From Abner Shropshire’s pension application we find he served in the state of Virginia in the months of January and February 1779. He met the prisoners taken under Captain John Burgoyne at Fauquier Church and returned with them to Albemarle Barracks, where said prisoners were stationed. His captain was James Hawkins, his Major was named Barbour. After this month of service, he was drafted and served three months under the same officers. He was stationed at Albemarle Barracks as a guard over the prisoners of General Burgoyne. Captain Frank Taylor was commanding officer of the barracks at this time. He served another three months in the same capacity under Captain Thomas Porter. In 1781 he served two tours of three months each, in the Virginia Militia, under Captain George Waugh. Major Barbour of Orange County, Virginia, was also in command. In the spring of 1781 the troops to which he belonged met at Orange Court House and marched to Richmond, thence to Williamsburg and back to Richmond, the residents of which had deserted the city. From Richmond he marched to Manbin Hill (?) camp; then to the Racoon Ford of the Rappahannock in Orange County, where his forces met those of Major Anthony Wayne, and assisted to clear the road from that ford to the Pamunkey River. His full service amounted to thirteen months.

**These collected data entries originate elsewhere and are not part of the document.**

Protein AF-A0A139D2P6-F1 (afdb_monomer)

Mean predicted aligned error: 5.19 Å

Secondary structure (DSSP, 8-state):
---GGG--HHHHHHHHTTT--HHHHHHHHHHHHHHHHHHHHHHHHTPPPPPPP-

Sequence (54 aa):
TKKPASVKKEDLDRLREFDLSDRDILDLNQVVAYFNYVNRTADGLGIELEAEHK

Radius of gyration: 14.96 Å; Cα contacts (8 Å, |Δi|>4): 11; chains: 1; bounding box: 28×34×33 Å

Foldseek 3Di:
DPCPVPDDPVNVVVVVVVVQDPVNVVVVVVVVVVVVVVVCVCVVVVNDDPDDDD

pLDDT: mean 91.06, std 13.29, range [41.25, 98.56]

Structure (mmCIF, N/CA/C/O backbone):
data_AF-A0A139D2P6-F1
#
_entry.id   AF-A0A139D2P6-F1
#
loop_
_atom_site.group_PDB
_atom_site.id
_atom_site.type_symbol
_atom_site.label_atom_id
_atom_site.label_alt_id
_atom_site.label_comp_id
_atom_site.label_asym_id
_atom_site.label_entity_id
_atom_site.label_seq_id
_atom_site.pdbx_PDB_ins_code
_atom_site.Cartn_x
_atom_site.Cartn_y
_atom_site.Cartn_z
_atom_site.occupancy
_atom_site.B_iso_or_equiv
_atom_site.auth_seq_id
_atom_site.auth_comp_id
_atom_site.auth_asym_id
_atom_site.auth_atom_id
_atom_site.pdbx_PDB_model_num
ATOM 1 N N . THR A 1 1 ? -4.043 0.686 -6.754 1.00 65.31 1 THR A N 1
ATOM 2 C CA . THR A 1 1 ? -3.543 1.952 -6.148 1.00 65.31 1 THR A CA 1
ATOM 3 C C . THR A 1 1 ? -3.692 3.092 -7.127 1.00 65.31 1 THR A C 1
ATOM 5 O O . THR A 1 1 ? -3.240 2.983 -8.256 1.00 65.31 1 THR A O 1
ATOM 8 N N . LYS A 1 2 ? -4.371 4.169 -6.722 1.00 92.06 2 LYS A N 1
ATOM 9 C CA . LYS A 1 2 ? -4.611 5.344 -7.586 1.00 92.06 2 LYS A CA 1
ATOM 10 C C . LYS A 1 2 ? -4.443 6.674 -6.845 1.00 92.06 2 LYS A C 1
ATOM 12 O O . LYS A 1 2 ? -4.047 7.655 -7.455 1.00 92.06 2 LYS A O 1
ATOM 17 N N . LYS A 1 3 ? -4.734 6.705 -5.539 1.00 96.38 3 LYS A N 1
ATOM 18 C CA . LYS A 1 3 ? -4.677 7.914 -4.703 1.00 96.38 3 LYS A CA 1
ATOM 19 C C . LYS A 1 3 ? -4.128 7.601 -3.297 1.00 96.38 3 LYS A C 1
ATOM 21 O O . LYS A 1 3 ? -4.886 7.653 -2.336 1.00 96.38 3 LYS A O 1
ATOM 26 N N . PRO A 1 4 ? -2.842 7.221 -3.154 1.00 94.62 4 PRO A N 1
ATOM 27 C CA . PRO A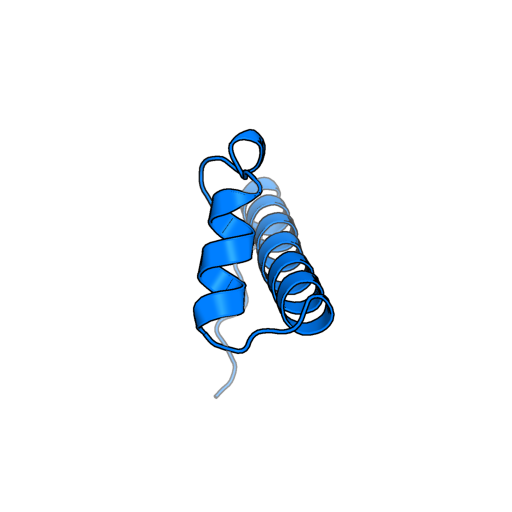 1 4 ? -2.285 6.815 -1.856 1.00 94.62 4 PRO A CA 1
ATOM 28 C C . PRO A 1 4 ? -2.344 7.935 -0.806 1.00 94.62 4 PRO A C 1
ATOM 30 O O . PRO A 1 4 ? -2.639 7.672 0.350 1.00 94.62 4 PRO A O 1
ATOM 33 N N . ALA A 1 5 ? -2.170 9.194 -1.219 1.00 96.50 5 ALA A N 1
ATOM 34 C CA . ALA A 1 5 ? -2.266 10.354 -0.330 1.00 96.50 5 ALA A CA 1
ATOM 35 C C . ALA A 1 5 ? -3.703 10.683 0.124 1.00 96.50 5 ALA A C 1
ATOM 37 O O . ALA A 1 5 ? -3.902 11.595 0.918 1.00 96.50 5 ALA A O 1
ATOM 38 N N . SER A 1 6 ? -4.715 9.989 -0.407 1.00 97.81 6 SER A N 1
ATOM 39 C CA . SER A 1 6 ? -6.117 10.185 -0.027 1.00 97.81 6 SER A CA 1
ATOM 40 C C . SER A 1 6 ? -6.614 9.172 1.001 1.00 97.81 6 SER A C 1
ATOM 42 O O . SER A 1 6 ? -7.786 9.258 1.349 1.00 97.81 6 SER A O 1
ATOM 44 N N . VAL A 1 7 ? -5.772 8.233 1.454 1.00 96.56 7 VAL A N 1
ATOM 45 C CA . VAL A 1 7 ? -6.134 7.276 2.510 1.00 96.56 7 VAL A CA 1
ATOM 46 C C . VAL A 1 7 ? -6.415 8.034 3.804 1.00 96.56 7 VAL A C 1
ATOM 48 O O . VAL A 1 7 ? -5.631 8.897 4.205 1.00 96.56 7 VAL A O 1
ATOM 51 N N . LYS A 1 8 ? -7.532 7.710 4.451 1.00 97.81 8 LYS A N 1
ATOM 52 C CA . LYS A 1 8 ? -7.958 8.311 5.718 1.00 97.81 8 LYS A CA 1
ATOM 53 C C . LYS A 1 8 ? -8.223 7.245 6.773 1.00 97.81 8 LYS A C 1
ATOM 55 O O . LYS A 1 8 ? -8.219 6.049 6.493 1.00 97.81 8 LYS A O 1
ATOM 60 N N . LYS A 1 9 ? -8.476 7.689 8.006 1.00 97.25 9 LYS A N 1
ATOM 61 C CA . LYS A 1 9 ? -8.777 6.798 9.129 1.00 97.25 9 LYS A CA 1
ATOM 62 C C . LYS A 1 9 ? -10.017 5.940 8.859 1.00 97.25 9 LYS A C 1
ATOM 64 O O . LYS A 1 9 ? -9.998 4.760 9.182 1.00 97.25 9 LYS A O 1
ATOM 69 N N . GLU A 1 10 ? -11.030 6.496 8.199 1.00 98.31 10 GLU A N 1
ATOM 70 C CA . GLU A 1 10 ? -12.270 5.787 7.874 1.00 98.31 10 GLU A CA 1
ATOM 71 C C . GLU A 1 10 ? -12.027 4.602 6.928 1.00 98.31 10 GLU A C 1
ATOM 73 O O . GLU A 1 10 ? -12.731 3.600 7.002 1.00 98.31 10 GLU A O 1
ATOM 78 N N . ASP A 1 11 ? -11.011 4.678 6.062 1.00 97.50 11 ASP A N 1
ATOM 79 C CA . ASP A 1 11 ? -10.627 3.543 5.219 1.00 97.50 11 ASP A CA 1
ATOM 80 C C . ASP A 1 11 ? -10.054 2.396 6.066 1.00 97.50 11 ASP A C 1
ATOM 82 O O . AS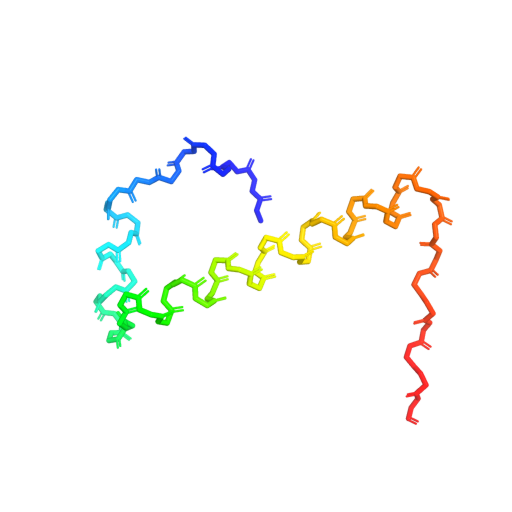P A 1 11 ? -10.312 1.233 5.771 1.00 97.50 11 ASP A O 1
ATOM 86 N N . LEU A 1 12 ? -9.311 2.714 7.134 1.00 97.56 12 LEU A N 1
ATOM 87 C CA . LEU A 1 12 ? -8.754 1.725 8.064 1.00 97.56 12 LEU A CA 1
ATOM 88 C C . LEU A 1 12 ? -9.839 1.133 8.965 1.00 97.56 12 LEU A C 1
ATOM 90 O O . LEU A 1 12 ? -9.852 -0.071 9.192 1.00 97.56 12 LEU A O 1
ATOM 94 N N . ASP A 1 13 ? -10.763 1.963 9.450 1.00 98.00 13 ASP A N 1
ATOM 95 C 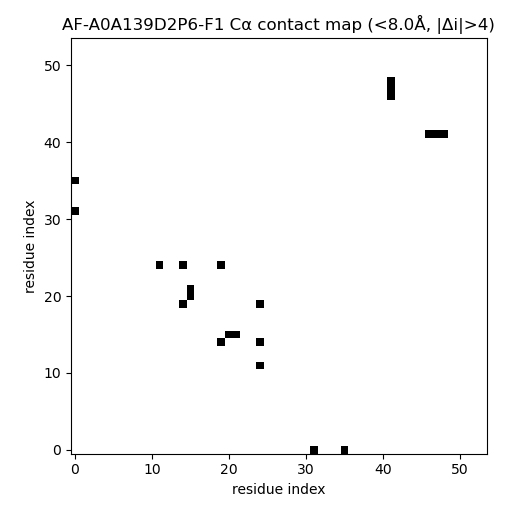CA . ASP A 1 13 ? -11.880 1.512 10.284 1.00 98.00 13 ASP A CA 1
ATOM 96 C C . ASP A 1 13 ? -12.761 0.515 9.519 1.00 98.00 13 ASP A C 1
ATOM 98 O O . ASP A 1 13 ? -13.079 -0.549 10.041 1.00 98.00 13 ASP A O 1
ATOM 102 N N . ARG A 1 14 ? -13.023 0.772 8.232 1.00 98.00 14 ARG A N 1
ATOM 103 C CA . ARG A 1 14 ? -13.723 -0.177 7.353 1.00 98.00 14 ARG A CA 1
ATOM 104 C C . ARG A 1 14 ? -12.986 -1.497 7.167 1.00 98.00 14 ARG A C 1
ATOM 106 O O . ARG A 1 14 ? -13.637 -2.505 6.947 1.00 98.00 14 ARG A O 1
ATOM 113 N N . LEU A 1 15 ? -11.653 -1.518 7.211 1.00 97.69 15 LEU A N 1
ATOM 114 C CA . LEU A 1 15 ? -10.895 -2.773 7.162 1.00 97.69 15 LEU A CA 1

Abner Shropshire was born in Orange County, Virginia, on the 13th of May 1761, for which he has a receipt, and at which place he resided until the year 1789 when he removed to Kentucky and has since resided in Bourbon County of the aforementioned state.

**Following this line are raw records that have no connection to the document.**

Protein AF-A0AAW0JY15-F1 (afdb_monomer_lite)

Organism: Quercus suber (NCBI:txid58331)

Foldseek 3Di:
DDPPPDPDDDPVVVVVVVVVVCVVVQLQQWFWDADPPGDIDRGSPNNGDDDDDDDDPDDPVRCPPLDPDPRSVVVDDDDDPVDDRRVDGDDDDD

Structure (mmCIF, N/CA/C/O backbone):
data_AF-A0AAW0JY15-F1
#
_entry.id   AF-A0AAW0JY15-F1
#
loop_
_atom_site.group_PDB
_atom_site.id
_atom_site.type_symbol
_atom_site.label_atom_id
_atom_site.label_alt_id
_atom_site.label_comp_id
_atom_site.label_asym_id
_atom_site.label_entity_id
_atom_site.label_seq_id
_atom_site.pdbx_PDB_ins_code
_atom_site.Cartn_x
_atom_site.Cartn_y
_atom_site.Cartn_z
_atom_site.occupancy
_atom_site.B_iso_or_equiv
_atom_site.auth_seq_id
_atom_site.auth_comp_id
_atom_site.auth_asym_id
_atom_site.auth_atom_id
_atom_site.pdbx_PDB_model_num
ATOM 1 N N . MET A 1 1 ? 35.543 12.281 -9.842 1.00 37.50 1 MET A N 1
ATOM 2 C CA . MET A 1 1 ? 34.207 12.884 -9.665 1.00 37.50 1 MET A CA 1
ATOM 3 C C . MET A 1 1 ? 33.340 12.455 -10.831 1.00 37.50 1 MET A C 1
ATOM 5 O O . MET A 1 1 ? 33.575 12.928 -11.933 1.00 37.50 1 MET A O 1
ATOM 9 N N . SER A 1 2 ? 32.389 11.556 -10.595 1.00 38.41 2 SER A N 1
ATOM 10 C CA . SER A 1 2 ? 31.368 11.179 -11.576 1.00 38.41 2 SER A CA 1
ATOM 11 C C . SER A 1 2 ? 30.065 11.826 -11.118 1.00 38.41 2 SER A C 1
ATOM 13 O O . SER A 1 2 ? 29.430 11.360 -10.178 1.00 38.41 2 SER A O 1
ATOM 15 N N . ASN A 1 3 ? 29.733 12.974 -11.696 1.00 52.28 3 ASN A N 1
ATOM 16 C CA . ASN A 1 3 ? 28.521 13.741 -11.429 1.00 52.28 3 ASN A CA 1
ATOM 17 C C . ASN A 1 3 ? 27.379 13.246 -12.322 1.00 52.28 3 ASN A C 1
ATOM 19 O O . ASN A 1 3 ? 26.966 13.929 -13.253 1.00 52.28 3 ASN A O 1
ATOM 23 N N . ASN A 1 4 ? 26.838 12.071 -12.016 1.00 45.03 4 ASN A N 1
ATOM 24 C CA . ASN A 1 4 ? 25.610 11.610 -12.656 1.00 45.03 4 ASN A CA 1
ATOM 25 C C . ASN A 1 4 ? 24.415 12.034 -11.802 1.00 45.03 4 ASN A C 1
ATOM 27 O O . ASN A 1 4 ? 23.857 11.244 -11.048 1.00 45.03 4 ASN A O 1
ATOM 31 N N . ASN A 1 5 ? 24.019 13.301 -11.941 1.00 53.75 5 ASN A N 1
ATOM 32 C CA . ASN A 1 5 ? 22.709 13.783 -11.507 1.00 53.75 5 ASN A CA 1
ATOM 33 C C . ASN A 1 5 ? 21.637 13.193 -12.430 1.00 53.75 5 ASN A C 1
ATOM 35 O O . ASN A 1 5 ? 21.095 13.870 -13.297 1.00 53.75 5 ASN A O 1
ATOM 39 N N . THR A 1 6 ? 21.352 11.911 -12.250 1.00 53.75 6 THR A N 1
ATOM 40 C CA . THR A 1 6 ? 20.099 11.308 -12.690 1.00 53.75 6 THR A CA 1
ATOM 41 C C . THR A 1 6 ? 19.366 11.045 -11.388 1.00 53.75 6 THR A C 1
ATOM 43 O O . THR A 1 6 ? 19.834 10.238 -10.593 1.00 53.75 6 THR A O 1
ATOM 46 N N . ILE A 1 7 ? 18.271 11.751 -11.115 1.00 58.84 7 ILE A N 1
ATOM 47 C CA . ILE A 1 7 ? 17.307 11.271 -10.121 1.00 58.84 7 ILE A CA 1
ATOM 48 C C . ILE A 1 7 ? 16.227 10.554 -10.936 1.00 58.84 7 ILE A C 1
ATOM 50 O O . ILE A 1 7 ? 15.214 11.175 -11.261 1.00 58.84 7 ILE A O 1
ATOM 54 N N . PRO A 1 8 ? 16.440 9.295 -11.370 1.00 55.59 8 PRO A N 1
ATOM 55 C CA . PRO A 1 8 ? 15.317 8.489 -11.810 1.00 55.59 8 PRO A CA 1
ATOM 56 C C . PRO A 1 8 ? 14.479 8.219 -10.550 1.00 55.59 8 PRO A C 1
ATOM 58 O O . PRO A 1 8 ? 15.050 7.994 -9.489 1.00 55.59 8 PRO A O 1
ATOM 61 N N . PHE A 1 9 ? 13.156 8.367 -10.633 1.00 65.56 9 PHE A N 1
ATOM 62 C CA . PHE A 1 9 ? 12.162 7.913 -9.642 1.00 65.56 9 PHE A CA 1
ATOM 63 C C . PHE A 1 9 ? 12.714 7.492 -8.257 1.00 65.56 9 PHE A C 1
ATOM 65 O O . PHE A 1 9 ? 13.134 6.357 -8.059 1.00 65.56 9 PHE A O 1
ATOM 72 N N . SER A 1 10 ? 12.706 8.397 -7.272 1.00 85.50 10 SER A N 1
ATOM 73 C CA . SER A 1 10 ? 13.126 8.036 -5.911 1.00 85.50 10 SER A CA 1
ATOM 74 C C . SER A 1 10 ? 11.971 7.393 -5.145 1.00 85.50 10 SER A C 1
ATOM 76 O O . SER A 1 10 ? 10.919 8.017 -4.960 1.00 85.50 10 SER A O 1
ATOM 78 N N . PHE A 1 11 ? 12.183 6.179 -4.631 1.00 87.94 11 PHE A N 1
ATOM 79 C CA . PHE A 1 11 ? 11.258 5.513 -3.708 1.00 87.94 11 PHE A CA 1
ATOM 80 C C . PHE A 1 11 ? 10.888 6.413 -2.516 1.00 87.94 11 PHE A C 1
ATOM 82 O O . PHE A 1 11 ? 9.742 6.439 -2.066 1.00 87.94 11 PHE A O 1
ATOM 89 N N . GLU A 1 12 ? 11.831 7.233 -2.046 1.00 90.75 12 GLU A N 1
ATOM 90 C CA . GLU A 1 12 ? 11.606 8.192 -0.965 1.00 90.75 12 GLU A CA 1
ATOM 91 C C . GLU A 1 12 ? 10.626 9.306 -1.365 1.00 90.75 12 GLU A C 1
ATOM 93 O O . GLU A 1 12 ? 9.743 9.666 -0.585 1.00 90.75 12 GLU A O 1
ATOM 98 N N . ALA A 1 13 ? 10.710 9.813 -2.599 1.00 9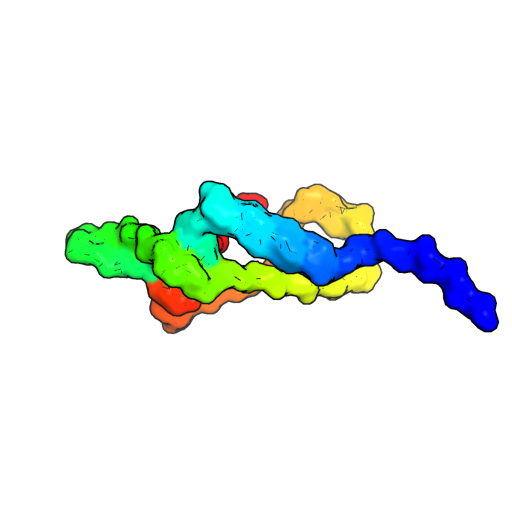2.00 13 ALA A N 1
ATOM 99 C CA . ALA A 1 13 ? 9.758 10.799 -3.108 1.00 92.00 13 ALA A CA 1
ATOM 100 C C . ALA A 1 13 ? 8.334 10.218 -3.213 1.00 92.00 13 ALA A C 1
ATOM 102 O O . ALA A 1 13 ? 7.366 10.887 -2.832 1.00 92.00 13 ALA A O 1
ATOM 103 N N . MET A 1 14 ? 8.190 8.963 -3.655 1.00 92.00 14 MET A N 1
ATOM 104 C CA . MET A 1 14 ? 6.895 8.263 -3.668 1.00 92.00 14 MET A CA 1
ATOM 105 C C . MET A 1 14 ? 6.352 8.051 -2.254 1.00 92.00 14 MET A C 1
ATOM 107 O O . MET A 1 14 ? 5.208 8.397 -1.973 1.00 92.00 14 MET A O 1
ATOM 111 N N . LYS A 1 15 ? 7.184 7.573 -1.325 1.00 92.25 15 LYS A N 1
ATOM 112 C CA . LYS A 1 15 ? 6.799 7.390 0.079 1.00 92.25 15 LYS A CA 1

On March 4, 1831, Abner began receiving a pension of $43.33
Abner Shropshire married Susanna Foster October 8, 1791, in Bourbon County. Jeremiah Foster was bondsmen, possibly Susanna’s father or brother.
Family bible information in the possession of James Harvey Shropshire of Leesburg, Kentucky, October 4, 1879:
- Abner Shropshire born May 13th, 1761.
- Susannah Shropshire was born June 28th, 1774.
- Ditto & ditto married October 13th, 1791.
- Charles Shropshire, our eldest son was born December 3, 1792, and departed this life January 13, 1793.
- Jeremiah Shropshire born February 8, 1794.
- John Shropshire born May 7, 1796, and departed this life June 6, 796.
- Hubbel Shropshire was born August 24, 1799.
- Nancy Shropshire was born January 5, 1800.
- Walter Shropshire born November 11, 1801.
- Asa Shropshire born November 16, 1803.
- Lucindiana Shropshire born March 4, 1806.
- Harvey Shropshire born August 25, 1808.
- Benjamin Shropshire born August 11, 1811.
- Lucindiana Shropshire departed this life September 10, 1812.
This is all of record in last family Bible sent this day to Harvey Shropshire of Leesburg, Kentucky.
W. R. Evans, October 4, 1879.
The last two children are not listed in the family bible – Oliver Perry Shropshire, born October 13, 1813; and Elizabeth Susan Shropshire, born October 21, 1816. However, two family bibles were submitted as proof for the pension application. Perhaps the latter two were listed in one of the bibles, or, as sometimes happens, the last children may have not been added to the bible at the time of their birth.
Elizabeth Susan Shropshire Switzer’s death certificate lists her as the daughter of Abner Shropshire and Susan Foster.
Friday, March 29, 1912
Elizabeth Susan Switzer died March 25, 1912, in Harrison County, Kentucky, at the age of 96. Just four years earlier she was one of the delegates at the State DAR convention and was the only real DAR member in attendance at the meeting. She was an active member of the Samuel McDowell Chapter, DAR, of Cynthiana. She was perhaps the oldest active member of the revolutionary daughters in the United States. She was buried at Jacksonville, Harrison County, Wednesday, after funeral services at Silas Church, of which she was a life-long member.